Okay, let's assume the matrix $R$ for a given rotation is not unique and there exists another matrix $Q\neq R$ which performs the exact same rotation. This means

$\forall \mathbf{v}\in\mathbb{R}^n:\quad Q\mathbf{v}=R\mathbf{v}$

and thus

$\forall \mathbf{v}\in\mathbb{R}^n:\quad (Q-R)\mathbf{v}=\mathbf{0}$

This means, that the null-space of $M=(Q-R)$ (the sub-space of all vectors whose image is the zero-vector) has to consist of the whole $\mathbb{R}^n$ (and therefore has a dimension of $n$, of course). The rank-nullity-theorem now states, that the rank of $M$ is the difference of its dimension and the dimension of its null-space, in this case $0$. But then again, only the zero matrix has a rank of $0$.

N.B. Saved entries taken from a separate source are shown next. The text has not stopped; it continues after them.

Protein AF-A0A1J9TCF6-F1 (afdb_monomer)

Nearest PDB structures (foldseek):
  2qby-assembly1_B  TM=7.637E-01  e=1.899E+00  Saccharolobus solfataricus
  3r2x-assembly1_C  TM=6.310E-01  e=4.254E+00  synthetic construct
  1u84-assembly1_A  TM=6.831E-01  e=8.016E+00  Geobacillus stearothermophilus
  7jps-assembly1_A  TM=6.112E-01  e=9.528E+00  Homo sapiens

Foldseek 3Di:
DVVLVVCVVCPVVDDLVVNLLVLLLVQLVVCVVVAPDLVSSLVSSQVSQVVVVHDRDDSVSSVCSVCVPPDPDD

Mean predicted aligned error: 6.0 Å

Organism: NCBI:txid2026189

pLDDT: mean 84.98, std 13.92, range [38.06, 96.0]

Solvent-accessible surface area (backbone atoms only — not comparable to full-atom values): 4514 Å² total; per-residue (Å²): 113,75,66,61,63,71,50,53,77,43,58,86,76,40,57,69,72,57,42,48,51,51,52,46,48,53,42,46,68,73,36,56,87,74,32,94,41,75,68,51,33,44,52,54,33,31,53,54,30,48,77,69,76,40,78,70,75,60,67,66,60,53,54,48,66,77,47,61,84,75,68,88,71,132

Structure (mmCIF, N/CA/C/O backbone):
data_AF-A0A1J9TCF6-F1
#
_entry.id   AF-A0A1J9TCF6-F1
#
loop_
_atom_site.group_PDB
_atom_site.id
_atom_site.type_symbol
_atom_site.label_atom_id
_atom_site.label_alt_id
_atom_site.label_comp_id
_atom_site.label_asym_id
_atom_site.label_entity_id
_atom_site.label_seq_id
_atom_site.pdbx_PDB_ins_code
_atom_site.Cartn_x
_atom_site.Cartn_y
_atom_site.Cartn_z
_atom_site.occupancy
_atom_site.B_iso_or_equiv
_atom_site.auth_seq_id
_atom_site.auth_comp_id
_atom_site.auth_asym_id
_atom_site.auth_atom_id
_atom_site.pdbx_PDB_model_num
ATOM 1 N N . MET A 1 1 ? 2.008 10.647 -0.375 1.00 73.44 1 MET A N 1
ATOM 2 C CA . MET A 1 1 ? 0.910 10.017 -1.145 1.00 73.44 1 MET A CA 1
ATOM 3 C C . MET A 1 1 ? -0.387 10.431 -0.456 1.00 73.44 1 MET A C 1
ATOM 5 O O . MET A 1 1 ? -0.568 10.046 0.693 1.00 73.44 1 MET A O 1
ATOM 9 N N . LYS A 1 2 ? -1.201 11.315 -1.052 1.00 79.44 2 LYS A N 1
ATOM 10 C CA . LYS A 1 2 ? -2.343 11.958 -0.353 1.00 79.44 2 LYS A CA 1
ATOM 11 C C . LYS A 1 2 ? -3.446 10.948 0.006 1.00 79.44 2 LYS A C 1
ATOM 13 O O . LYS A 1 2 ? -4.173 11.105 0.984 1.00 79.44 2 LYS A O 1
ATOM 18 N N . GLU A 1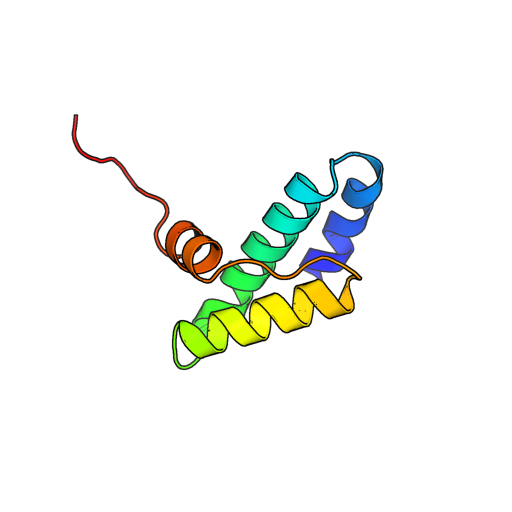 3 ? -3.514 9.867 -0.752 1.00 83.00 3 GLU A N 1
ATOM 19 C CA . GLU A 1 3 ? -4.482 8.787 -0.630 1.00 83.00 3 GLU A CA 1
ATOM 20 C C . GLU A 1 3 ? -4.205 7.901 0.583 1.00 83.00 3 GLU A C 1
ATOM 22 O O . GLU A 1 3 ? -5.141 7.480 1.254 1.00 83.00 3 GLU A O 1
ATOM 27 N N . ILE A 1 4 ? -2.928 7.688 0.921 1.00 85.12 4 ILE A N 1
ATOM 28 C CA . ILE A 1 4 ? -2.523 6.947 2.126 1.00 85.12 4 ILE A CA 1
ATOM 29 C C . ILE A 1 4 ? -2.924 7.712 3.390 1.00 85.12 4 ILE A C 1
ATOM 31 O O . ILE A 1 4 ? -3.487 7.124 4.311 1.00 85.12 4 ILE A O 1
ATOM 35 N N . GLU A 1 5 ? -2.724 9.032 3.417 1.00 86.38 5 GLU A N 1
ATOM 36 C CA . GLU A 1 5 ? -3.179 9.859 4.544 1.00 86.38 5 GLU A CA 1
ATOM 37 C C . GLU A 1 5 ? -4.709 9.821 4.693 1.00 86.38 5 GLU A C 1
ATOM 39 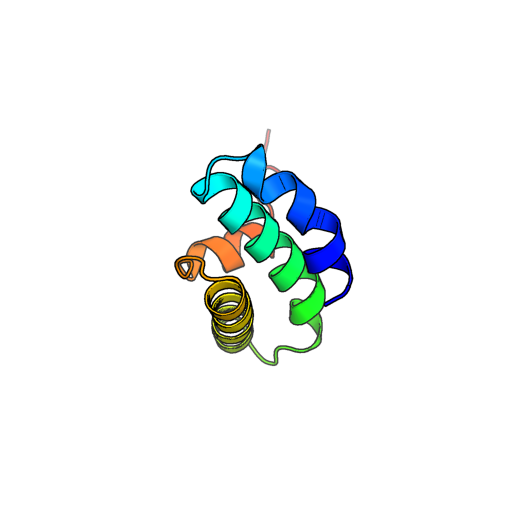O O . GLU A 1 5 ? -5.226 9.733 5.806 1.00 86.38 5 GLU A O 1
ATOM 44 N N . SER A 1 6 ? -5.443 9.782 3.577 1.00 86.50 6 SER A N 1
ATOM 45 C CA . SER A 1 6 ? -6.915 9.725 3.572 1.00 86.50 6 SER A CA 1
ATOM 46 C C . SER A 1 6 ? -7.479 8.427 4.171 1.00 86.50 6 SER A C 1
ATOM 48 O O . SER A 1 6 ? -8.598 8.417 4.696 1.00 86.50 6 SER A O 1
ATOM 50 N N . VAL A 1 7 ? -6.713 7.331 4.121 1.00 89.44 7 VAL A N 1
ATOM 51 C CA . VAL A 1 7 ? -7.101 6.029 4.690 1.00 89.44 7 VAL A CA 1
ATOM 52 C C . VAL A 1 7 ? -6.523 5.769 6.079 1.00 89.44 7 VAL A C 1
ATOM 54 O O . VAL A 1 7 ? -6.901 4.785 6.710 1.00 89.44 7 VAL A O 1
ATOM 57 N N . LYS A 1 8 ? -5.687 6.666 6.612 1.00 89.81 8 LYS A N 1
ATOM 58 C CA . LYS A 1 8 ? -5.060 6.533 7.939 1.00 89.81 8 LYS A CA 1
A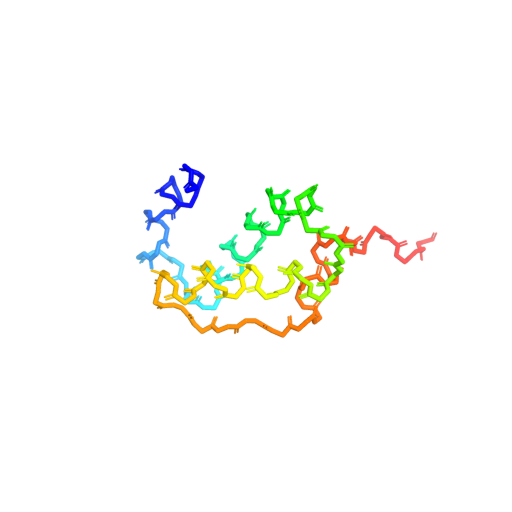TOM 59 C C . LYS A 1 8 ? -6.071 6.360 9.071 1.00 89.81 8 LYS A C 1
ATOM 61 O O . LYS A 1 8 ? -5.830 5.603 10.007 1.00 89.81 8 LYS A O 1
ATOM 66 N N . LYS A 1 9 ? -7.246 6.983 8.936 1.00 90.25 9 LYS A N 1
ATOM 67 C CA . LYS A 1 9 ? -8.394 6.822 9.846 1.00 90.25 9 LYS A CA 1
ATOM 68 C C . LYS A 1 9 ? -8.861 5.371 10.008 1.00 90.25 9 LYS A C 1
ATOM 70 O O . LYS A 1 9 ? -9.431 5.031 11.034 1.00 90.25 9 LYS A O 1
ATOM 75 N N . PHE A 1 10 ? -8.612 4.507 9.023 1.00 91.25 10 PHE A N 1
ATOM 76 C CA . PHE A 1 10 ? -8.996 3.099 9.087 1.00 91.25 10 PHE A CA 1
ATOM 77 C C . PHE A 1 10 ? -8.011 2.243 9.890 1.00 91.25 10 PHE A C 1
ATOM 79 O O . PHE A 1 10 ? -8.336 1.097 10.189 1.00 91.25 10 PHE A O 1
ATOM 86 N N . ARG A 1 11 ? -6.844 2.776 10.285 1.00 90.44 11 ARG A N 1
ATOM 87 C CA . ARG A 1 11 ? -5.837 2.037 11.066 1.00 90.44 11 ARG A CA 1
ATOM 88 C C . ARG A 1 11 ? -6.364 1.567 12.425 1.00 90.44 11 ARG A C 1
ATOM 90 O O . ARG A 1 11 ? -5.939 0.521 12.891 1.00 90.44 11 ARG A O 1
ATOM 97 N N . SER A 1 12 ? -7.278 2.314 13.046 1.00 89.75 12 SER A N 1
ATOM 98 C CA . SER A 1 12 ? -7.903 1.939 14.325 1.00 89.75 12 SER A CA 1
ATOM 99 C C . SER A 1 12 ? -9.099 0.993 14.179 1.00 89.75 12 SER A C 1
ATOM 101 O O . SER A 1 12 ? -9.551 0.430 15.170 1.00 89.75 12 SER A O 1
ATOM 103 N N . ILE A 1 13 ? -9.625 0.834 12.962 1.00 93.38 13 ILE A N 1
ATOM 104 C CA . ILE A 1 13 ? -10.852 0.073 12.682 1.00 93.38 13 ILE A CA 1
ATOM 105 C C . ILE A 1 13 ? -10.509 -1.300 12.100 1.00 93.38 13 ILE A C 1
ATOM 107 O O . ILE A 1 13 ? -11.156 -2.301 12.400 1.00 93.38 13 ILE A O 1
ATOM 111 N N . LEU A 1 14 ? -9.495 -1.349 11.238 1.00 91.88 14 LEU A N 1
ATOM 112 C CA . LEU A 1 14 ? -9.080 -2.559 10.548 1.00 91.88 14 LEU A CA 1
ATOM 113 C C . LEU A 1 14 ? -8.046 -3.331 11.358 1.00 91.88 14 LEU A C 1
ATOM 115 O O . LEU A 1 14 ? -7.191 -2.752 12.027 1.00 91.88 14 LEU A O 1
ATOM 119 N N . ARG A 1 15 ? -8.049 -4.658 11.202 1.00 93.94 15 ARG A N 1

This means the above equation only holds for $(Q-R)=O$ (with $O$ being the $n\times n$ zero matrix), which in turn implies $Q=R$. This contradicts the assumption. So each rotation (in fact any linear transformation) in $\mathbb{R}^n$ corresponds to a unique $n\times n$ matrix (for a given base $B$, of course). Moreover each orthogonal matrix $R\in\mathbb{R}^{n\times n}$ with $\det R=1$ represents a unique rotation in $\mathbb{R}^n$ (again for a given base $B$ of $\mathbb{R}^n$).

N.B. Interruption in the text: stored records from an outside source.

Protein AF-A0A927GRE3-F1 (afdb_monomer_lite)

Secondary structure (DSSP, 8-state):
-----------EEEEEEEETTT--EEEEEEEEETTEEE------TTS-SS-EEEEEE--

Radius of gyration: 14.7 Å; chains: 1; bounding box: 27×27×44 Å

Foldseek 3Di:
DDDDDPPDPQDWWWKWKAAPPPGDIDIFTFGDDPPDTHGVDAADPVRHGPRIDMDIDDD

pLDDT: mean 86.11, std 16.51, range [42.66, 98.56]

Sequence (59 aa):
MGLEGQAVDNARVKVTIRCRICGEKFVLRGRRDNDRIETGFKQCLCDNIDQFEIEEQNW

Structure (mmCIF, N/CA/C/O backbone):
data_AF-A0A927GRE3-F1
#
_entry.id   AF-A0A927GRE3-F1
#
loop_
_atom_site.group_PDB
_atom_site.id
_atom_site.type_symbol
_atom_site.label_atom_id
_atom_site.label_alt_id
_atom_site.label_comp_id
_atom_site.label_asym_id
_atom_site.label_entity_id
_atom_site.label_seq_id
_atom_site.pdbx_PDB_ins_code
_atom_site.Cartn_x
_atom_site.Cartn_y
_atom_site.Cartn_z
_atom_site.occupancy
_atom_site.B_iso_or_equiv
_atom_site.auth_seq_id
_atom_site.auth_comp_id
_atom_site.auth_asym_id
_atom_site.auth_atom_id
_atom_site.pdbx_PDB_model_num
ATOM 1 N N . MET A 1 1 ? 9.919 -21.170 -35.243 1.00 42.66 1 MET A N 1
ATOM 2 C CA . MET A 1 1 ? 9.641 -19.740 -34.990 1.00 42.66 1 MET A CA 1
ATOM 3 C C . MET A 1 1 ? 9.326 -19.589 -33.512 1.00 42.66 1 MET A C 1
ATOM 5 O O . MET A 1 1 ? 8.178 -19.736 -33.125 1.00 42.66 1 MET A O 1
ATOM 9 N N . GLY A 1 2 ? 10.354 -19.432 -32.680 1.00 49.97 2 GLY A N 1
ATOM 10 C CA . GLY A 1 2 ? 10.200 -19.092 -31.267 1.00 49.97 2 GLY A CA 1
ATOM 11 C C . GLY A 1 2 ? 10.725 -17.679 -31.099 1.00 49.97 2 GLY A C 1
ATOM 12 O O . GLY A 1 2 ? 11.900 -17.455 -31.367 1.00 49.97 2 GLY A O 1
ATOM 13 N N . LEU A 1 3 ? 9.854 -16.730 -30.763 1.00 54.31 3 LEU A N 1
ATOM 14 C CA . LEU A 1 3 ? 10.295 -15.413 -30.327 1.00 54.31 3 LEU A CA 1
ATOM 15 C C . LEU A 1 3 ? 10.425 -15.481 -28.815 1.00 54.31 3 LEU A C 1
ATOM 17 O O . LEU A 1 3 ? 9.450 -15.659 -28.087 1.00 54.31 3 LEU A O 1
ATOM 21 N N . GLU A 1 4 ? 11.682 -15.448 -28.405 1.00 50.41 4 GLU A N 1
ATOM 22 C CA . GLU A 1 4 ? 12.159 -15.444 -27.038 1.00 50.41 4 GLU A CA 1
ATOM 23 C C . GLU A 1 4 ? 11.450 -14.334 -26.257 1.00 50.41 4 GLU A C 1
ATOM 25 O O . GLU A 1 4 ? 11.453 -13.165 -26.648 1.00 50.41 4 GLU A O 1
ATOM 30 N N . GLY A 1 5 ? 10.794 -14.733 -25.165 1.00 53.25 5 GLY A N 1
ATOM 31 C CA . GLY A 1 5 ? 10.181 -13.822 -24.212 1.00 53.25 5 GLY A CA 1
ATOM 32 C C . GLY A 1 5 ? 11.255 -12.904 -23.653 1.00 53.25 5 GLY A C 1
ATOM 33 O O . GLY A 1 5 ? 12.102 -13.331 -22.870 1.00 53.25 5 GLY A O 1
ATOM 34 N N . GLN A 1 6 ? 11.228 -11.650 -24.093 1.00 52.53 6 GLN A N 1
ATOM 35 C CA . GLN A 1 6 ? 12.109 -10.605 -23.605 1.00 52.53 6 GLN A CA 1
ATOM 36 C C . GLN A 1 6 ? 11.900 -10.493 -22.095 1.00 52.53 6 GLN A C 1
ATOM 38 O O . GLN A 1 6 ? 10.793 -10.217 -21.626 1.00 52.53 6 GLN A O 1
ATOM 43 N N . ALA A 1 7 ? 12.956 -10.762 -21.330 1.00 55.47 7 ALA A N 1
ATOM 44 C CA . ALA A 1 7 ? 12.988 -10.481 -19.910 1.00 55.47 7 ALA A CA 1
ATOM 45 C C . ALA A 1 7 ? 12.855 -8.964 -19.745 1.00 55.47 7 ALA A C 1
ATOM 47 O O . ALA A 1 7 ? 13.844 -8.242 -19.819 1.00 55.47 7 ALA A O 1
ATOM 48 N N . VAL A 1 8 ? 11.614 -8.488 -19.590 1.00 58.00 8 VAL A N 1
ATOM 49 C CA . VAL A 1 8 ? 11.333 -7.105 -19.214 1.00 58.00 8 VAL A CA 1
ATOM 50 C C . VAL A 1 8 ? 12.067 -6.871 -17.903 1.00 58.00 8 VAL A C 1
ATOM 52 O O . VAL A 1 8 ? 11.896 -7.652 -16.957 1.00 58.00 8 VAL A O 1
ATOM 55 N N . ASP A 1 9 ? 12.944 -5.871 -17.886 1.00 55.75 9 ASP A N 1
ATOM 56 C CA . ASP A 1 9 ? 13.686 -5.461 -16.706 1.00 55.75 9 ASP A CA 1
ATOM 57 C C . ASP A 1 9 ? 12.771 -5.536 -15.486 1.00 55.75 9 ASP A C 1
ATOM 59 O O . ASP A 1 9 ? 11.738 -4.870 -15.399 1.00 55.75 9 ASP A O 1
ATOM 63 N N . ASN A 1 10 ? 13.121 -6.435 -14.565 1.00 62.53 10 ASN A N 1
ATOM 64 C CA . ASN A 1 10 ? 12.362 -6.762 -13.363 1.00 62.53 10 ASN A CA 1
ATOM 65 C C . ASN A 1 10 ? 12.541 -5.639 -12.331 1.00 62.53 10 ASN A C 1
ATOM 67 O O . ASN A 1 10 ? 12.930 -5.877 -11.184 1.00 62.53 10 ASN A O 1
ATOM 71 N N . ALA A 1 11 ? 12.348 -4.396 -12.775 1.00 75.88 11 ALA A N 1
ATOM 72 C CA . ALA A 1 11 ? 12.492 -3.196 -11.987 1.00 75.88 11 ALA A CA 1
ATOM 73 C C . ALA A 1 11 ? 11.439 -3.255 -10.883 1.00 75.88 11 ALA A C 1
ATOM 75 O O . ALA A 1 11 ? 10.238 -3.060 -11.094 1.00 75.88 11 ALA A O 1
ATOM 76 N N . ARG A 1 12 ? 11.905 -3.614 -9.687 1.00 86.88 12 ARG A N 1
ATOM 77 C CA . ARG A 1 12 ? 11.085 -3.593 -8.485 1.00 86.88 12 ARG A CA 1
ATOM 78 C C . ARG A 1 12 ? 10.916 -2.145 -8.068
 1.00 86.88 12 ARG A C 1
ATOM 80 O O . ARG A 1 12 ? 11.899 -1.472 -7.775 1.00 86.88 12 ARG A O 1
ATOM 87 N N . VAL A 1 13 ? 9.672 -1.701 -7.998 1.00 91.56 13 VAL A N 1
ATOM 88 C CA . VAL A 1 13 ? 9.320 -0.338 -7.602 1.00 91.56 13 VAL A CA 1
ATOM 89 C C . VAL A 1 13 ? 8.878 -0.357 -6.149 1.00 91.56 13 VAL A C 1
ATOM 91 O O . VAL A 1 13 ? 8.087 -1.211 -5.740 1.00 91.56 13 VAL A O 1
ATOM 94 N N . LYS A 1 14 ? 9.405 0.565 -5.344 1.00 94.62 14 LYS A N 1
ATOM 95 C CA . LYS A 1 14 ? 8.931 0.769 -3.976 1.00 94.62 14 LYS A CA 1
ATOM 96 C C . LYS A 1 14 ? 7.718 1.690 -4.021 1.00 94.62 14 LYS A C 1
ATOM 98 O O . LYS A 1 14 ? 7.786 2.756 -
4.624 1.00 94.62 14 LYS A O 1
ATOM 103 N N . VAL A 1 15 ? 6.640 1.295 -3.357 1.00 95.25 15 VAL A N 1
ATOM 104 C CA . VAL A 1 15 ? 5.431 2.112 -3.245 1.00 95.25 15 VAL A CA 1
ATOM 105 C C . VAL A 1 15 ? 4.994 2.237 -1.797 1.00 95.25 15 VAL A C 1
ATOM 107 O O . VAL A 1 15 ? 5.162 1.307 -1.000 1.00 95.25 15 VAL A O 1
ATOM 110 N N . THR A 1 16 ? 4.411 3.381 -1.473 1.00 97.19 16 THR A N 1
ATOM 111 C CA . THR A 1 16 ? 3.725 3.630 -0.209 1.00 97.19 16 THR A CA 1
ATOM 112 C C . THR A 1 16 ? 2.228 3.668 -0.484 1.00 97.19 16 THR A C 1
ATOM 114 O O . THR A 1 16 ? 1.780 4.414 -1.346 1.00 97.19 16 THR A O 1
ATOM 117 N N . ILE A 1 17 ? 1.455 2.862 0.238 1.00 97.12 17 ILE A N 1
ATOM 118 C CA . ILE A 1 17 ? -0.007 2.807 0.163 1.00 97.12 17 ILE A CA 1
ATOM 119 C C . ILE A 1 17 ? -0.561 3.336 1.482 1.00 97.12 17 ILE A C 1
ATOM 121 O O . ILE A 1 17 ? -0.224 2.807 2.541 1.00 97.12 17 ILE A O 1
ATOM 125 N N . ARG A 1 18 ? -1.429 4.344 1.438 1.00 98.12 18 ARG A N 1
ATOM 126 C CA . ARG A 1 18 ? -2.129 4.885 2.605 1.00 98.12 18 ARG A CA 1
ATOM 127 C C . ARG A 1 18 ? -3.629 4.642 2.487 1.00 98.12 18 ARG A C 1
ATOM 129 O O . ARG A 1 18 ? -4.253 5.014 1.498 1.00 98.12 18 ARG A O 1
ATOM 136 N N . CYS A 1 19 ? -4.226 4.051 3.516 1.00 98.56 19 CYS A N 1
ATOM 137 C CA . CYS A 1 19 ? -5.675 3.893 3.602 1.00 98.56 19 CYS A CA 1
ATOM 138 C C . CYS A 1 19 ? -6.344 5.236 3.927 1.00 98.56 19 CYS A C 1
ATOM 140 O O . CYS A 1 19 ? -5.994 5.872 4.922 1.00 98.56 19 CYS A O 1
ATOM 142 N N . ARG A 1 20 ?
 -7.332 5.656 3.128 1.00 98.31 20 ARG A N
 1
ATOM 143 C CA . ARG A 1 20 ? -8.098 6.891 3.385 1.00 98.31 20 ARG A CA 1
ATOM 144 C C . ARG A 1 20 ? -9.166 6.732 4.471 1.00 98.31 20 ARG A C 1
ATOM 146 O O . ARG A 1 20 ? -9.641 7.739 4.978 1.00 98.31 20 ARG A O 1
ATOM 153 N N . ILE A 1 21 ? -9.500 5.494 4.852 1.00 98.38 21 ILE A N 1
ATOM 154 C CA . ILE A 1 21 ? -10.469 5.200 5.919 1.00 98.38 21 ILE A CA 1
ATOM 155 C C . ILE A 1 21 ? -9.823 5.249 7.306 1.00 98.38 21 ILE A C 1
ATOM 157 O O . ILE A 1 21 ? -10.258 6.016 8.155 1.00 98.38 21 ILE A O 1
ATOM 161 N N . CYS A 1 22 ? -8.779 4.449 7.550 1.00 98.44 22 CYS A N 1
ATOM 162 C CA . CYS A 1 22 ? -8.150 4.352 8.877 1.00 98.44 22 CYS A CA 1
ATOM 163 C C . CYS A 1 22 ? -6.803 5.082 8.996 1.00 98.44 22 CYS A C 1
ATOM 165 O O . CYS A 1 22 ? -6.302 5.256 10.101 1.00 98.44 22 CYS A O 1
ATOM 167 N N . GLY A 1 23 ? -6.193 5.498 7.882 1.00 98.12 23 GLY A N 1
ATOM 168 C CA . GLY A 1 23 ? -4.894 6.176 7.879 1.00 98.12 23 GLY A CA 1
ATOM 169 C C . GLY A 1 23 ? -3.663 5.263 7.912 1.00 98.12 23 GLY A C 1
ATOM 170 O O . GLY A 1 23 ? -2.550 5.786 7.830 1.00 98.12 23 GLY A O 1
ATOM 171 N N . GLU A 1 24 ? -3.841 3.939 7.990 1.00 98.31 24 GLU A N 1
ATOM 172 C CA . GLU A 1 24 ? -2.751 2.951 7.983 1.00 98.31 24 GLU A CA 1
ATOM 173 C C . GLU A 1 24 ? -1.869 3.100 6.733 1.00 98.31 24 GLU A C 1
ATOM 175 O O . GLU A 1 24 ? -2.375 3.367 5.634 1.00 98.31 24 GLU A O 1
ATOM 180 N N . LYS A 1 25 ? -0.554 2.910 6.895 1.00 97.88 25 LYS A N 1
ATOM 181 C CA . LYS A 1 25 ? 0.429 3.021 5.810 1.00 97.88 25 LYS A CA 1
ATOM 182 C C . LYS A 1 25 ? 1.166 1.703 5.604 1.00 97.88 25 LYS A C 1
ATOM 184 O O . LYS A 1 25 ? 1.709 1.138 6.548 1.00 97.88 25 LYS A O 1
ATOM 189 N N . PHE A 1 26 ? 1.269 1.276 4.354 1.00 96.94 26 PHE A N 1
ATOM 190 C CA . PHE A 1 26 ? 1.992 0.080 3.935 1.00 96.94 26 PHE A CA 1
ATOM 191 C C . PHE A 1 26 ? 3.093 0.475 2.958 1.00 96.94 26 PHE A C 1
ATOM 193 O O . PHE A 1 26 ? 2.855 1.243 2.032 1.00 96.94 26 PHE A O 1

In fact the matrix representation is even more unique than the axis-angle or quaternion representation (not to speak of the ambiguities of Euler angles), since because of the periodicity of the $\sin$ and $\cos$ used in the matrix representation you don't have the angle ambiguity, because $R(\theta)=R(\theta+2\pi k)$. And you don't even have the ambuigity of negated axis and angle (or negated quaternion) being the same rotation (which you especially outruled in your question), because their matrix represntations are in fact the same.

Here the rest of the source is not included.